GM CFO Paul Jacobson stressed Wednesday at the Wolfe Research Autos Conference that the impact of the chip shortage is short-term: "Over the last couple of weeks, as we talked about this being a volatile situation, we have actually seen the situation get better for us."

Jacobson added that the company is confident it will meet its guidance for the year. The automaker expects pretax profits to total $10 billion to $11 billion in 2021. "We feel confident that we're working through this issue and we'll be able to return to normal as soon as the back half of this year."

Meanwhile, Ford CEO Jim Farley on Wednesday called for domestic production of EV batteries.

“We need to bring battery production to the U.S.,” he said at the same conference. “We can’t go through what we’re doing with chips right now in Taiwan. It’s just too important. And this is a huge, multi-solution opportunity.”

Ford recently found itself in the crosshairs of an intellectual property dispute between EV battery giants LG Energy Solution Co. and SK Innovation Co. that could threaten the automaker’s battery supply for its planned electric version of the F-150. Ford executives have previously hinted that the automaker might opt to build its own electric battery cells in the future.

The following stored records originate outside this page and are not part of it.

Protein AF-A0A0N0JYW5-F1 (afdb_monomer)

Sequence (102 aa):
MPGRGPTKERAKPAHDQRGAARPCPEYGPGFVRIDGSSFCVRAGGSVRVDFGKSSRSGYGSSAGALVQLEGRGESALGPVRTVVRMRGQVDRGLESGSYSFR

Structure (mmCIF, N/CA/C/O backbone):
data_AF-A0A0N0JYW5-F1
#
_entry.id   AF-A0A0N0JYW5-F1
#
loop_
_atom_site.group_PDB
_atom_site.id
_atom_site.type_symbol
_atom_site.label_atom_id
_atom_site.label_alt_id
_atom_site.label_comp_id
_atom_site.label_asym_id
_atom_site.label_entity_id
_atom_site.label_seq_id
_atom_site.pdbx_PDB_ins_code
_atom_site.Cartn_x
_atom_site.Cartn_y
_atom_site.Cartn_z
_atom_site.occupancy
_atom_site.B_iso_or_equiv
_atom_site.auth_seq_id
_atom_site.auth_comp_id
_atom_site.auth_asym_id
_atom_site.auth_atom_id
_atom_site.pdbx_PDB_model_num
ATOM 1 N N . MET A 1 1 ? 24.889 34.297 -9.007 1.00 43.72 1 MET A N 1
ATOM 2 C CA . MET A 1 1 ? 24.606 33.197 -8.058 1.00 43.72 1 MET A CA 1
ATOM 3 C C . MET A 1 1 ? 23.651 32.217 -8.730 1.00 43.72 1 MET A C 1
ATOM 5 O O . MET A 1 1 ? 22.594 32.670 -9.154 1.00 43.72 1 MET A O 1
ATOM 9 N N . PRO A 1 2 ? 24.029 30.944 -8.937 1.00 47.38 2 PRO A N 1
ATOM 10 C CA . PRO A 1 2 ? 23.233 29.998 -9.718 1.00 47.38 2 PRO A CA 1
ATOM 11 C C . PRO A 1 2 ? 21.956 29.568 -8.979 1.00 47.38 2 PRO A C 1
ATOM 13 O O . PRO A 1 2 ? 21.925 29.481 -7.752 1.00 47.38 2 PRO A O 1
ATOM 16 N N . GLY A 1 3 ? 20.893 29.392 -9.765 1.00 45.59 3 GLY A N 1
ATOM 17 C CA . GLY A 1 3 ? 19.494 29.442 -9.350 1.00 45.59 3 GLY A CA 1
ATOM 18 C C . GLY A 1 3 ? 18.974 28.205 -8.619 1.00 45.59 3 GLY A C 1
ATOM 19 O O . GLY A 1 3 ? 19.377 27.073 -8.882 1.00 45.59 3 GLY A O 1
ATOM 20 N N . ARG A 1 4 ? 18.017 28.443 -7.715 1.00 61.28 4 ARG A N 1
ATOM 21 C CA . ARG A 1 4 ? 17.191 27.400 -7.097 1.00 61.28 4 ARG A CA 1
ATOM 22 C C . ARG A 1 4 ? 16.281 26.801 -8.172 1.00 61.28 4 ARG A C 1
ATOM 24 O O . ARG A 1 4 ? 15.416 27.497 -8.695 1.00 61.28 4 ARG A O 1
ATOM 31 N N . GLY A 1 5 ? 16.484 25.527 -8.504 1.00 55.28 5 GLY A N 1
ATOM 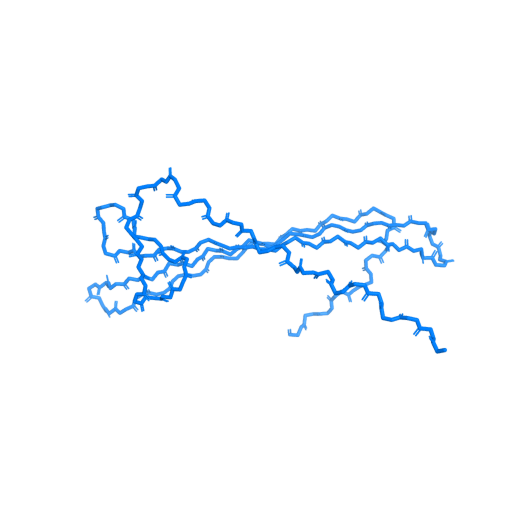32 C CA . GLY A 1 5 ? 15.539 24.766 -9.323 1.00 55.28 5 GLY A CA 1
ATOM 33 C C . GLY A 1 5 ? 14.191 24.602 -8.604 1.00 55.28 5 GLY A C 1
ATOM 34 O O . GLY A 1 5 ? 14.155 24.653 -7.372 1.00 55.28 5 GLY A O 1
ATOM 35 N N . PRO A 1 6 ? 13.079 24.422 -9.339 1.00 52.50 6 PRO A N 1
ATOM 36 C CA . PRO A 1 6 ? 11.754 24.335 -8.741 1.0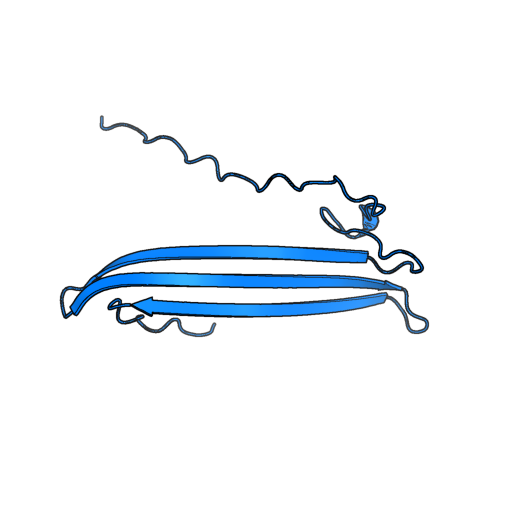0 52.50 6 PRO A CA 1
ATOM 37 C C . PRO A 1 6 ? 11.665 23.107 -7.835 1.00 52.50 6 PRO A C 1
ATOM 39 O O . PRO A 1 6 ? 11.938 21.980 -8.259 1.00 52.50 6 PRO A O 1
ATOM 42 N N . THR A 1 7 ? 11.269 23.330 -6.581 1.00 59.81 7 THR A N 1
ATOM 43 C CA . THR A 1 7 ? 10.874 22.273 -5.652 1.00 59.81 7 THR A CA 1
ATOM 44 C C . THR A 1 7 ? 9.786 21.465 -6.346 1.00 59.81 7 THR A C 1
ATOM 46 O O . THR A 1 7 ? 8.687 21.969 -6.559 1.00 59.81 7 THR A O 1
ATOM 49 N N . LYS A 1 8 ? 10.100 20.235 -6.774 1.00 51.59 8 LYS A N 1
ATOM 50 C CA . LYS A 1 8 ? 9.096 19.306 -7.294 1.00 51.59 8 LYS A CA 1
ATOM 51 C C . LYS A 1 8 ? 8.114 19.047 -6.160 1.00 51.59 8 LYS A C 1
ATOM 53 O O . LYS A 1 8 ? 8.391 18.232 -5.282 1.00 51.59 8 LYS A O 1
ATOM 58 N N . GLU A 1 9 ? 7.012 19.790 -6.158 1.00 56.31 9 GLU A N 1
ATOM 59 C CA . GLU A 1 9 ? 5.870 19.563 -5.290 1.00 56.31 9 GLU A CA 1
ATOM 60 C C . GLU A 1 9 ? 5.464 18.110 -5.502 1.00 56.31 9 GLU A C 1
ATOM 62 O O . GLU A 1 9 ? 5.040 17.703 -6.585 1.00 56.31 9 GLU A O 1
ATOM 67 N N . ARG A 1 10 ? 5.772 17.279 -4.505 1.00 62.97 10 ARG A N 1
ATOM 68 C CA . ARG A 1 10 ? 5.564 15.840 -4.561 1.00 62.97 10 ARG A CA 1
ATOM 69 C C . ARG A 1 10 ? 4.076 15.639 -4.787 1.00 62.97 10 ARG A C 1
ATOM 71 O O . ARG A 1 10 ? 3.304 15.861 -3.859 1.00 62.97 10 ARG A O 1
ATOM 78 N N . ALA A 1 11 ? 3.698 15.258 -6.008 1.00 56.19 11 ALA A N 1
ATOM 79 C CA . ALA A 1 11 ? 2.316 15.004 -6.376 1.00 56.19 11 ALA A CA 1
ATOM 80 C C . ALA A 1 11 ? 1.748 13.988 -5.384 1.00 56.19 11 ALA A C 1
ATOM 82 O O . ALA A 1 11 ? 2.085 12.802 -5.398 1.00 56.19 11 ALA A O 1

The White House has been discussing potential solutions to the semiconductor chip shortage with automakers and suppliers and has reached out to officials in Taiwan, which is home to the world's largest chip producer.

The supply chain order is unlikely to solve the global chip shortage within the next 100 days, but the officials said it offers lessons for "longer-term solutions." In the meantime, the administration is "actively engaging" with the industry to ensure U.S. automakers get a portion of chips produced globally.

While the officials hope that the executive order will serve as a "mobilizing force" to prompt long-term changes to strengthen the supply chain, the executive branch is limited in how much it can do to implement long-term policy and funding for changes. The administration plans to use government purchases and may consider tariffs or incentives to push changes. 

The order follows another executive order late last month aimed at strengthening the existing Buy American law, which requires prioritizing U.S. companies in government purchases with some exceptions. 

Kalea Hall and Jordyn Grzelewski contributed.